-- Dataset extract follows --

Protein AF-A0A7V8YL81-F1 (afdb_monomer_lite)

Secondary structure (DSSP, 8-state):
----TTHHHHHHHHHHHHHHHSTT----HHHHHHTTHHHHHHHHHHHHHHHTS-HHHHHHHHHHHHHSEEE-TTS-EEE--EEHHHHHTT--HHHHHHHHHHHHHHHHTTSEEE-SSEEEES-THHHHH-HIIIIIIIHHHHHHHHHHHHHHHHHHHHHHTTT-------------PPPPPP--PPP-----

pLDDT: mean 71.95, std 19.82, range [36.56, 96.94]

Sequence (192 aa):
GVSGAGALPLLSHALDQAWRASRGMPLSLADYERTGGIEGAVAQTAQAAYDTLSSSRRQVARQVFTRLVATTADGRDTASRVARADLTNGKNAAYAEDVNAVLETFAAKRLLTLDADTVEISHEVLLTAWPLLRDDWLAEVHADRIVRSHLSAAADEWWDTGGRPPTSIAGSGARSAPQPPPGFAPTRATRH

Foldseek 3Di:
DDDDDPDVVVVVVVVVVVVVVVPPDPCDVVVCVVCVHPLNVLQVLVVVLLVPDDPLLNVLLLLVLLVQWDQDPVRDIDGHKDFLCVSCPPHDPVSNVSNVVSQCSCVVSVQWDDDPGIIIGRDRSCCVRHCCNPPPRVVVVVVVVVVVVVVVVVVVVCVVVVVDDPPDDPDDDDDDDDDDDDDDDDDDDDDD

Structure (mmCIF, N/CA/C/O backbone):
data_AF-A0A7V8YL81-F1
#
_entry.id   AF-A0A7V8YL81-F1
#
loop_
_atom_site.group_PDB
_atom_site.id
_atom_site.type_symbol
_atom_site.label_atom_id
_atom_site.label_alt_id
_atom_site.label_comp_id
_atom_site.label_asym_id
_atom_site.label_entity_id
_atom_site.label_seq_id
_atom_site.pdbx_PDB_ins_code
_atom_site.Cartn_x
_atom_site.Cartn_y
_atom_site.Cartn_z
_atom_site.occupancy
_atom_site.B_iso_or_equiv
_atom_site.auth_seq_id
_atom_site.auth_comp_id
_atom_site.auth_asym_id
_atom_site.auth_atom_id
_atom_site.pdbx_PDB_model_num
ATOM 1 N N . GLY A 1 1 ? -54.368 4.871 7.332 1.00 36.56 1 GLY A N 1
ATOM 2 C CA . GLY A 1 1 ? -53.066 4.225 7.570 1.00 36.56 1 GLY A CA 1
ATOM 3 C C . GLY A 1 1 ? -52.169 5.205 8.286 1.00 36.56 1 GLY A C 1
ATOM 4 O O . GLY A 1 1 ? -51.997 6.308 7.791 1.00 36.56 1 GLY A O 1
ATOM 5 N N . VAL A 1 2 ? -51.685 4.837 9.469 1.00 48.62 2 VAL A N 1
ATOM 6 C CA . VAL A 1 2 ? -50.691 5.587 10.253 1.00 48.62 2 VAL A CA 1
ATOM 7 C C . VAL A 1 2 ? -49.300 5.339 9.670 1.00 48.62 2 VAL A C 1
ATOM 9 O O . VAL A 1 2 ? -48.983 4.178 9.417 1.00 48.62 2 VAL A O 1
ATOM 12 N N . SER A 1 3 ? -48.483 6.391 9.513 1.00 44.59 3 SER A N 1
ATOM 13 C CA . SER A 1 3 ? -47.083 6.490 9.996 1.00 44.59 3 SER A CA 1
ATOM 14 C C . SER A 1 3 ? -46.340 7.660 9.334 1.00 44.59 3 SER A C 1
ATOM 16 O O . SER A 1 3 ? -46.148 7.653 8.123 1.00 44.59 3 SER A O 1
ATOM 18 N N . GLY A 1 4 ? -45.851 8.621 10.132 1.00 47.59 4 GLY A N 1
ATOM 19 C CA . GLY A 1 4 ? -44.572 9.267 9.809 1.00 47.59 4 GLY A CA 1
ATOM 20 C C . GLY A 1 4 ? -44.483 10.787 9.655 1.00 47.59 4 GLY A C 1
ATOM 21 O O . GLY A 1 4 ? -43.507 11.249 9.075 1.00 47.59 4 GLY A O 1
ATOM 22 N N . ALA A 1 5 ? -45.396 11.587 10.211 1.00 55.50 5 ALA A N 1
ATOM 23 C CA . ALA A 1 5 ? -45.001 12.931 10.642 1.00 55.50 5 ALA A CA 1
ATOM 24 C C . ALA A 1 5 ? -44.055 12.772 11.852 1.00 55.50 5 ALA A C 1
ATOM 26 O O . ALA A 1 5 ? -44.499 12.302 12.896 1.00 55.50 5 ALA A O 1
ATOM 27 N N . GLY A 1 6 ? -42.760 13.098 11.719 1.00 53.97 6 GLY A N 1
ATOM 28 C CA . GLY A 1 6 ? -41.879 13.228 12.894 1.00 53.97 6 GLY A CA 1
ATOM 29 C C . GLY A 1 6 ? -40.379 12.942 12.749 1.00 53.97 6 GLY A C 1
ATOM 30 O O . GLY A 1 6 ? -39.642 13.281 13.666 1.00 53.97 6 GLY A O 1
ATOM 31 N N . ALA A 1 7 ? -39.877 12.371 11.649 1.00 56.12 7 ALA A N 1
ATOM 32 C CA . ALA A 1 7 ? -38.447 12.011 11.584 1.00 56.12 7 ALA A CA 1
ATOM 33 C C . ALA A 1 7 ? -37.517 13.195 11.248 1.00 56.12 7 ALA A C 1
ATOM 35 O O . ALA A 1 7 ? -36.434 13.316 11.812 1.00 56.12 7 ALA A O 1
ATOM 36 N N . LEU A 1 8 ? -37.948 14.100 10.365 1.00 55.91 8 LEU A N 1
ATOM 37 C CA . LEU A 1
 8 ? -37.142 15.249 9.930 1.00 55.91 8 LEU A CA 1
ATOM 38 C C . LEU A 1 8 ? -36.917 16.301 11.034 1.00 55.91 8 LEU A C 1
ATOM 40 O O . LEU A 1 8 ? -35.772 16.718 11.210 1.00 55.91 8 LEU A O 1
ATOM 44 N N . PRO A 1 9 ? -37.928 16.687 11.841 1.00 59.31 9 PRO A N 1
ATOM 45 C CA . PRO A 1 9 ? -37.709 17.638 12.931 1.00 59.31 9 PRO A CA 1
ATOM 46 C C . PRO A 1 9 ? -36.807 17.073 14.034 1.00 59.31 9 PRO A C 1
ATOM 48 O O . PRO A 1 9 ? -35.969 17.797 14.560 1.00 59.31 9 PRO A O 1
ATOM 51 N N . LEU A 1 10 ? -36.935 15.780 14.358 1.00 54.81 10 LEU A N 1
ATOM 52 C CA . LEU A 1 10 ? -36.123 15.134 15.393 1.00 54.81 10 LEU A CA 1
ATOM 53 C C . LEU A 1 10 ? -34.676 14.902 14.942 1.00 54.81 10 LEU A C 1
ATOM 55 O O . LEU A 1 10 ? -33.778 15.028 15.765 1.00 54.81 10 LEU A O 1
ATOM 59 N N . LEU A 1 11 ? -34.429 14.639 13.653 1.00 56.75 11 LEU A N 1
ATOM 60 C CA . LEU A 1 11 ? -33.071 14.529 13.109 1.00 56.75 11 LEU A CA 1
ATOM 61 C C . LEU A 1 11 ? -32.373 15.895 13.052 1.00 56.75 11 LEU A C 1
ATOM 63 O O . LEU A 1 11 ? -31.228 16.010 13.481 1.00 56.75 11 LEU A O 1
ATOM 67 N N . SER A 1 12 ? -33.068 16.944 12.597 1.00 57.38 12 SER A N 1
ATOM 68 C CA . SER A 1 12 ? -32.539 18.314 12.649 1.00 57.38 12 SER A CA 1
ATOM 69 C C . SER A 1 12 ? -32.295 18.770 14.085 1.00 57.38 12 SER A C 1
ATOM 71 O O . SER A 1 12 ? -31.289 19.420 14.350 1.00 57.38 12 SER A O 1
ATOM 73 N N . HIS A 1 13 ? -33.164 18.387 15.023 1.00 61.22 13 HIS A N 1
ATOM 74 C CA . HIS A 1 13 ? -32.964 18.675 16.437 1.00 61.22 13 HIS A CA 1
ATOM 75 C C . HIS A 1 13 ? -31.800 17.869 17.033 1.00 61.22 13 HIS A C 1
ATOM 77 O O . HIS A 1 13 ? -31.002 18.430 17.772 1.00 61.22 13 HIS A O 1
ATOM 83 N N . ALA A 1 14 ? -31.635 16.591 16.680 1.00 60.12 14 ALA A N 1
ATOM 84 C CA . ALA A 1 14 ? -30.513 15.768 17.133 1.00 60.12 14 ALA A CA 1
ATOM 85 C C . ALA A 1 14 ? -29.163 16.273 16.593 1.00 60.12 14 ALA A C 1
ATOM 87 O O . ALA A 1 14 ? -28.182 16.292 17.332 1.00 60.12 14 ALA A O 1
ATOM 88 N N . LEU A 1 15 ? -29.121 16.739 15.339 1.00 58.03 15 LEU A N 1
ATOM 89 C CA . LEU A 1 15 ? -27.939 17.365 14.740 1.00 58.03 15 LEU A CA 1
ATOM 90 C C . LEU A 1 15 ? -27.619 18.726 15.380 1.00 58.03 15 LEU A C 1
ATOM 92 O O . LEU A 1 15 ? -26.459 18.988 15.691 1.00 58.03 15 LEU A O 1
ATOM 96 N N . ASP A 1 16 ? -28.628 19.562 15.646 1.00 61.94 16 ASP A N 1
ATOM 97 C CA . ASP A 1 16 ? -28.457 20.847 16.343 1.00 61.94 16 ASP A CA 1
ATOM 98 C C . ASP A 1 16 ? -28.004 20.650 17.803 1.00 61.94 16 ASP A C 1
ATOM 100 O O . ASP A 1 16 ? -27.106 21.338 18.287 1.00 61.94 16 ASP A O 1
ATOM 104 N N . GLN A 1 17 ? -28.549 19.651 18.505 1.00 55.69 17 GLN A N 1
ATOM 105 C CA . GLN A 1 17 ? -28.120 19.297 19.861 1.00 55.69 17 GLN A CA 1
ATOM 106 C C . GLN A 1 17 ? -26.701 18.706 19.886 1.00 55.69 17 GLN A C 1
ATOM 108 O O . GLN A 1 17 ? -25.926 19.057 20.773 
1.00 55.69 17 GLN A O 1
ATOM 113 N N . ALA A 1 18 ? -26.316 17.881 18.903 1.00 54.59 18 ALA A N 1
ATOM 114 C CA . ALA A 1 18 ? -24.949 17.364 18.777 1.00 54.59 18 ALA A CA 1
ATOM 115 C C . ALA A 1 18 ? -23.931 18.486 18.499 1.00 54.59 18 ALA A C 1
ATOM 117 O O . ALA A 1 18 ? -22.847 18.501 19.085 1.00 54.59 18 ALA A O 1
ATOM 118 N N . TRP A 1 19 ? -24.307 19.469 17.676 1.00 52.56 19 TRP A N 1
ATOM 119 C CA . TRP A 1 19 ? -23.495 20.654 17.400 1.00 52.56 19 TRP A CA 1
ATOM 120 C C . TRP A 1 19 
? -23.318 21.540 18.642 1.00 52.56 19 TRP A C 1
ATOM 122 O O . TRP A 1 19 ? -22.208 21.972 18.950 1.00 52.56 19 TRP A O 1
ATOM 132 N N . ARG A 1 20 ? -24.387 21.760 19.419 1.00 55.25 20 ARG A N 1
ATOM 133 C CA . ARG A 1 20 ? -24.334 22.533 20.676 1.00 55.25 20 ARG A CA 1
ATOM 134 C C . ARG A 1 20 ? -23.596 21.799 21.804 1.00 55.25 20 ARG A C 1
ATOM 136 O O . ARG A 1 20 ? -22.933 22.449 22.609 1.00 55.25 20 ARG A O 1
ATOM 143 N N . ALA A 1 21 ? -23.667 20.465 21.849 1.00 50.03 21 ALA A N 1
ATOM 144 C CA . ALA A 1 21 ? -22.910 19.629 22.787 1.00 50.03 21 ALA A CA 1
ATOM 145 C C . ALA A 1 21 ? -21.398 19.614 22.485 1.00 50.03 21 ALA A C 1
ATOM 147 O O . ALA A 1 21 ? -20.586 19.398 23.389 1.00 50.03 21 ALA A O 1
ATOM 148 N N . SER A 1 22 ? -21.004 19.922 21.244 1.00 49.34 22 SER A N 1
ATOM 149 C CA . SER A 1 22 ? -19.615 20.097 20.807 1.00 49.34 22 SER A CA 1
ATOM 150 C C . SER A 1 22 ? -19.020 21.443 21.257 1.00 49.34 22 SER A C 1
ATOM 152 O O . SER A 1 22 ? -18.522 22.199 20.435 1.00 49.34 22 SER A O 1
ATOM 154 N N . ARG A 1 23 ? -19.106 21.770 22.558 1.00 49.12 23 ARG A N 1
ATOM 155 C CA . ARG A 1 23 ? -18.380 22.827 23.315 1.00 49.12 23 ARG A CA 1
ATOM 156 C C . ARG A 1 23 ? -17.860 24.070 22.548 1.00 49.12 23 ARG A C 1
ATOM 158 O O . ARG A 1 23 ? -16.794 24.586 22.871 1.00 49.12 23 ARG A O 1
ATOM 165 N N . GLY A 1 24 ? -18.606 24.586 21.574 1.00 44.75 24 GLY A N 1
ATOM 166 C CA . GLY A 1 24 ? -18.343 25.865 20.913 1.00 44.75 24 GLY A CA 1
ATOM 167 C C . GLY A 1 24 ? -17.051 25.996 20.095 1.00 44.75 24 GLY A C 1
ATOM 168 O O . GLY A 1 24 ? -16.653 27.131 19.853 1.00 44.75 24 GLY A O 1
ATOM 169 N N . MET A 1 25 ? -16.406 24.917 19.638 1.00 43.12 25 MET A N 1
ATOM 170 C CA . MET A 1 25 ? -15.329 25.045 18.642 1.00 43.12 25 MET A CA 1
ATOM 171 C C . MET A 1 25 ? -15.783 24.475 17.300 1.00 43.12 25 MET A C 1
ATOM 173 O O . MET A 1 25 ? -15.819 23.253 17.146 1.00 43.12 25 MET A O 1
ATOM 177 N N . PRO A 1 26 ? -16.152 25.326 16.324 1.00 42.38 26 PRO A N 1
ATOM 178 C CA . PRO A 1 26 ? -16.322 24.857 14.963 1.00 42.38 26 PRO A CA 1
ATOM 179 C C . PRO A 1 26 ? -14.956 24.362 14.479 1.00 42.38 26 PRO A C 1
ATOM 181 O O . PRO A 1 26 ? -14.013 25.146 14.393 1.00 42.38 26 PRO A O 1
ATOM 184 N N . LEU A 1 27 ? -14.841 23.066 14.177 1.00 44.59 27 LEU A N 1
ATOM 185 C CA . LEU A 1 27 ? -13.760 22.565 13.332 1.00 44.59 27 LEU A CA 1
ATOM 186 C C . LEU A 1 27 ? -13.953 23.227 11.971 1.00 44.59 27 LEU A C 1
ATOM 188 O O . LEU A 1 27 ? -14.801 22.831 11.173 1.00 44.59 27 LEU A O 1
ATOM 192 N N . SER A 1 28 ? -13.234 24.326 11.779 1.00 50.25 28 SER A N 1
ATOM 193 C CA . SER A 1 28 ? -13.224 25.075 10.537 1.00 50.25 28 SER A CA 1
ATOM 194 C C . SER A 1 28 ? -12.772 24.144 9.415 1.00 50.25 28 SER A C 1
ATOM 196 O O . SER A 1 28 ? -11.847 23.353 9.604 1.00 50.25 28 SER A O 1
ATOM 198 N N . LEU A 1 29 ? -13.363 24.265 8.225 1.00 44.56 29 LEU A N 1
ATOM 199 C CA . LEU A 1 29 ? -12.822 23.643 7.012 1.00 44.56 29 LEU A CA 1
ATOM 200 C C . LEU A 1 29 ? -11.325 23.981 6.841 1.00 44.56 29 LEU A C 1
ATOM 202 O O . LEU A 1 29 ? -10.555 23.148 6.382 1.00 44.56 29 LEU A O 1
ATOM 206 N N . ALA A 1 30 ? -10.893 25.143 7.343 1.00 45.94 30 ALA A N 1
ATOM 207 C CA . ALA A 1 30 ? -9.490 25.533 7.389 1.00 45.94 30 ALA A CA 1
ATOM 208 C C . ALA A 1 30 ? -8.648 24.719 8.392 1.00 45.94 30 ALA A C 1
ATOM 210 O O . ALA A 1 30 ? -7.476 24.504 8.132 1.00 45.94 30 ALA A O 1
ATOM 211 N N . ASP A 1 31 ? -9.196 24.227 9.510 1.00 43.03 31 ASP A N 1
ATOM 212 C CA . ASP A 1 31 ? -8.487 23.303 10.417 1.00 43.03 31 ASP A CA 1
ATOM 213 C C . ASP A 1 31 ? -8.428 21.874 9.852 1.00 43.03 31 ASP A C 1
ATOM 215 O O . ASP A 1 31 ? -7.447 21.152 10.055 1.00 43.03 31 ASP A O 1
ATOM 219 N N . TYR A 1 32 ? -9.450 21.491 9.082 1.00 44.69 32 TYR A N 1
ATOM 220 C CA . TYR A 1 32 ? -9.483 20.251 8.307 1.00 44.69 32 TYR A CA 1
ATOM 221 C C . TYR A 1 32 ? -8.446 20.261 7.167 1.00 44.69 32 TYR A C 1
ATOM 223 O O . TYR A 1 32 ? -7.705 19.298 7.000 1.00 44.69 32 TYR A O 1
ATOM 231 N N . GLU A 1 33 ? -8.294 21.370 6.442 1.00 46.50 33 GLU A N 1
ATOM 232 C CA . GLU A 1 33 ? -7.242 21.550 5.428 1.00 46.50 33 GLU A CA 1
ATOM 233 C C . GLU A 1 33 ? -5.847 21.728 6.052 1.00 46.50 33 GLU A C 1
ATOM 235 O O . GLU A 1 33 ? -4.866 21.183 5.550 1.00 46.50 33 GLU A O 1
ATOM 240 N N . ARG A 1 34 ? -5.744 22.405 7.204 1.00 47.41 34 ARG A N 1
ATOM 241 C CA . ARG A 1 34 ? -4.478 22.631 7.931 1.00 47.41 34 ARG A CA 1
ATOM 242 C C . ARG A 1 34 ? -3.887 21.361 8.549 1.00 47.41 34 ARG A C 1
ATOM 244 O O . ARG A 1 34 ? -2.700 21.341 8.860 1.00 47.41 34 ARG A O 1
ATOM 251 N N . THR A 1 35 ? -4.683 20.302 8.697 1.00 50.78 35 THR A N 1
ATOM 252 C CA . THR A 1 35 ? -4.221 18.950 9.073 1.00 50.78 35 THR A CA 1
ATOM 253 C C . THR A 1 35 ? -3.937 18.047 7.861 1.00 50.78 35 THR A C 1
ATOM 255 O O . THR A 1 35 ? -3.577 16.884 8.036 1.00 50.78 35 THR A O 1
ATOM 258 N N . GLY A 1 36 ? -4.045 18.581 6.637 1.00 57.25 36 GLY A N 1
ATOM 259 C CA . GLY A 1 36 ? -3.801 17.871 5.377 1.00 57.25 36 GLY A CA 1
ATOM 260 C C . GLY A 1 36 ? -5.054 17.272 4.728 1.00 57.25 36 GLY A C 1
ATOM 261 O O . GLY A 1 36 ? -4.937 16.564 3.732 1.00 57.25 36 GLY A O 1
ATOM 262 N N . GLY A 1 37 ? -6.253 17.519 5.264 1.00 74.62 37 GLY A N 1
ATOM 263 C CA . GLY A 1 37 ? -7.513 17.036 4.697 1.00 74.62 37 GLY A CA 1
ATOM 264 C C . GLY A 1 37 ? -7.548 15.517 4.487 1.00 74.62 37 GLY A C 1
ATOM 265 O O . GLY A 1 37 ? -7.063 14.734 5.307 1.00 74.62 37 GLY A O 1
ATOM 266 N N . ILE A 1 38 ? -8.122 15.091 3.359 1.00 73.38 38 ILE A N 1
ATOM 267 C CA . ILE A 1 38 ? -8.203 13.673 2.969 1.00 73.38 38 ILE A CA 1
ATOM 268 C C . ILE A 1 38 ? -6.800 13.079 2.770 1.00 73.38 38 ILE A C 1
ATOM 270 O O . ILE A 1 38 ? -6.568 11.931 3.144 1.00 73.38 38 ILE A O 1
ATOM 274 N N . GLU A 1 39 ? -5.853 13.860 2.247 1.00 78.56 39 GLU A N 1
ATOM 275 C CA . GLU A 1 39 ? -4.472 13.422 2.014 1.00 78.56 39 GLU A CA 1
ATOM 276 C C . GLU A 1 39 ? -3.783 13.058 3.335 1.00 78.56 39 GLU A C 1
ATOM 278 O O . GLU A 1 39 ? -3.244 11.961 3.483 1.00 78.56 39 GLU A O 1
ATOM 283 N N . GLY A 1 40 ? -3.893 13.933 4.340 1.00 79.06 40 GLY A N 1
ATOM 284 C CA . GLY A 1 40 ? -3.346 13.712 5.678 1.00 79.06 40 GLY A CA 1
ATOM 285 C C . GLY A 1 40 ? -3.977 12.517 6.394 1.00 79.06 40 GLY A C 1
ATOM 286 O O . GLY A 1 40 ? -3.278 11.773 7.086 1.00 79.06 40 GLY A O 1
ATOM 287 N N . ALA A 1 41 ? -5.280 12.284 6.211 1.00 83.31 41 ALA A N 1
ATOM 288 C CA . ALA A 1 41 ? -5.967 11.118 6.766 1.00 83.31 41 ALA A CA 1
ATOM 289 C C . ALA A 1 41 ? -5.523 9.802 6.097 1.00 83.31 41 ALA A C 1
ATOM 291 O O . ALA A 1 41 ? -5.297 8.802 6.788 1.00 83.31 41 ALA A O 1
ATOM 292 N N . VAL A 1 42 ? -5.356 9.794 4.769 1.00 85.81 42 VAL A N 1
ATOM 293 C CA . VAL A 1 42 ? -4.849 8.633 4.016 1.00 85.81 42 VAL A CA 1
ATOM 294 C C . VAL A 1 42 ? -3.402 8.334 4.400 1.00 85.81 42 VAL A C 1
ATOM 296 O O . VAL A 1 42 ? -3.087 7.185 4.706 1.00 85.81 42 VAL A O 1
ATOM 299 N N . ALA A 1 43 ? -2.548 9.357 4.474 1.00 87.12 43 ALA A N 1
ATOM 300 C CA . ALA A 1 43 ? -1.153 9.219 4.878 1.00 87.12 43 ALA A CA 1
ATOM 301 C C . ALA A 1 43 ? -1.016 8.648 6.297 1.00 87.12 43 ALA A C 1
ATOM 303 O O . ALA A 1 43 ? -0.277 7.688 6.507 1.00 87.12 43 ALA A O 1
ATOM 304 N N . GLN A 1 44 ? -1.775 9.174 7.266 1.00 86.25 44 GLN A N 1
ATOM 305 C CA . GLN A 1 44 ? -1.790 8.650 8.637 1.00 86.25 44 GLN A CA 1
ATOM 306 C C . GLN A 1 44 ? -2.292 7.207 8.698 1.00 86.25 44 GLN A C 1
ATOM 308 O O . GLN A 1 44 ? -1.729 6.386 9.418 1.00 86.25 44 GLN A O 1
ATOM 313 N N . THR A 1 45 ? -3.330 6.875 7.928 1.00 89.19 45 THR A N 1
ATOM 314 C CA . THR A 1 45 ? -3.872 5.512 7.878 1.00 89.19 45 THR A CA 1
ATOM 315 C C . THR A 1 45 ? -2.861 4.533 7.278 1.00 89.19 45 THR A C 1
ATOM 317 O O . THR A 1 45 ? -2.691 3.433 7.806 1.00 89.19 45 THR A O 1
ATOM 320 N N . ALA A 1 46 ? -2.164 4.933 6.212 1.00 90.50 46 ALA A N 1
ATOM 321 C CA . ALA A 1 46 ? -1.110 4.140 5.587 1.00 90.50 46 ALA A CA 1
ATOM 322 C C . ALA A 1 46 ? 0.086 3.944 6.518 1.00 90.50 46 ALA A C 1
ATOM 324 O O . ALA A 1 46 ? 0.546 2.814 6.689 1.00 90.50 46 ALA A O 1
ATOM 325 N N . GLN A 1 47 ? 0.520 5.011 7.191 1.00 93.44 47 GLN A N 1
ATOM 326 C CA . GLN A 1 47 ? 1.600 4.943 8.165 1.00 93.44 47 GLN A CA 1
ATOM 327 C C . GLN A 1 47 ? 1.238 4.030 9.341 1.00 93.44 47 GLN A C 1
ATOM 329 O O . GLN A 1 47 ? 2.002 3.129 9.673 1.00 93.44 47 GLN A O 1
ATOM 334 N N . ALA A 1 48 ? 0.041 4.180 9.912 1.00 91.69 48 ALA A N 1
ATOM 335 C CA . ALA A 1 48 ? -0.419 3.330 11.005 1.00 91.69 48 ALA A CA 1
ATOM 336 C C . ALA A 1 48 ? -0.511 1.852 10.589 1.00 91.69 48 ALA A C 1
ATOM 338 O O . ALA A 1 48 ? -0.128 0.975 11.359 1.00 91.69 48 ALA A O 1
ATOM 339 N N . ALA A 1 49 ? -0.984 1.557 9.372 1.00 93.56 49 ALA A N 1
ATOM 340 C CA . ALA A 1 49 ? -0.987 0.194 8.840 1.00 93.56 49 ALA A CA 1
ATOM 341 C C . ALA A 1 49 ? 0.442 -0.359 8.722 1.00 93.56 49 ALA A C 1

-- Dataset extract concluded --

### Task item
Starting at the line that contains "1.00 55.69 17 GLN A O 1" and stopping after the line that contains "ATOM 154 N N", write out every line exactly as it appears above, and no other line.

### Answer for this exercise
1.00 55.69 17 GLN A O 1
ATOM 113 N N . ALA A 1 18 ? -26.316 17.881 18.903 1.00 54.59 18 ALA A N 1
ATOM 114 C CA . ALA A 1 18 ? -24.949 17.364 18.777 1.00 54.59 18 ALA A CA 1
ATOM 115 C C . ALA A 1 18 ? -23.931 18.486 18.499 1.00 54.59 18 ALA A C 1
ATOM 117 O O . ALA A 1 18 ? -22.847 18.501 19.085 1.00 54.59 18 ALA A O 1
ATOM 118 N N . TRP A 1 19 ? -24.307 19.469 17.676 1.00 52.56 19 TRP A N 1
ATOM 119 C CA . TRP A 1 19 ? -23.495 20.654 17.400 1.00 52.56 19 TRP A CA 1
ATOM 120 C C . TRP A 1 19 
? -23.318 21.540 18.642 1.00 52.56 19 TRP A C 1
ATOM 122 O O . TRP A 1 19 ? -22.208 21.972 18.950 1.00 52.56 19 TRP A O 1
ATOM 132 N N . ARG A 1 20 ? -24.387 21.760 19.419 1.00 55.25 20 ARG A N 1
ATOM 133 C CA . ARG A 1 20 ? -24.334 22.533 20.676 1.00 55.25 20 ARG A CA 1
ATOM 134 C C . ARG A 1 20 ? -23.596 21.799 21.804 1.00 55.25 20 ARG A C 1
ATOM 136 O O . ARG A 1 20 ? -22.933 22.449 22.609 1.00 55.25 20 ARG A O 1
ATOM 143 N N . ALA A 1 21 ? -23.667 20.465 21.849 1.00 50.03 21 ALA A N 1
ATOM 144 C CA . ALA A 1 21 ? -22.910 19.629 22.787 1.00 50.03 21 ALA A CA 1
ATOM 145 C C . ALA A 1 21 ? -21.398 19.614 22.485 1.00 50.03 21 ALA A C 1
ATOM 147 O O . ALA A 1 21 ? -20.586 19.398 23.389 1.00 50.03 21 ALA A O 1
ATOM 148 N N . SER A 1 22 ? -21.004 19.922 21.244 1.00 49.34 22 SER A N 1
ATOM 149 C CA . SER A 1 22 ? -19.615 20.097 20.807 1.00 49.34 22 SER A CA 1
ATOM 150 C C . SER A 1 22 ? -19.020 21.443 21.257 1.00 49.34 22 SER A C 1
ATOM 152 O O . SER A 1 22 ? -18.522 22.199 20.435 1.00 49.34 22 SER A O 1
ATOM 154 N N . ARG A 1 23 ? -19.106 21.770 22.558 1.00 49.12 23 ARG A N 1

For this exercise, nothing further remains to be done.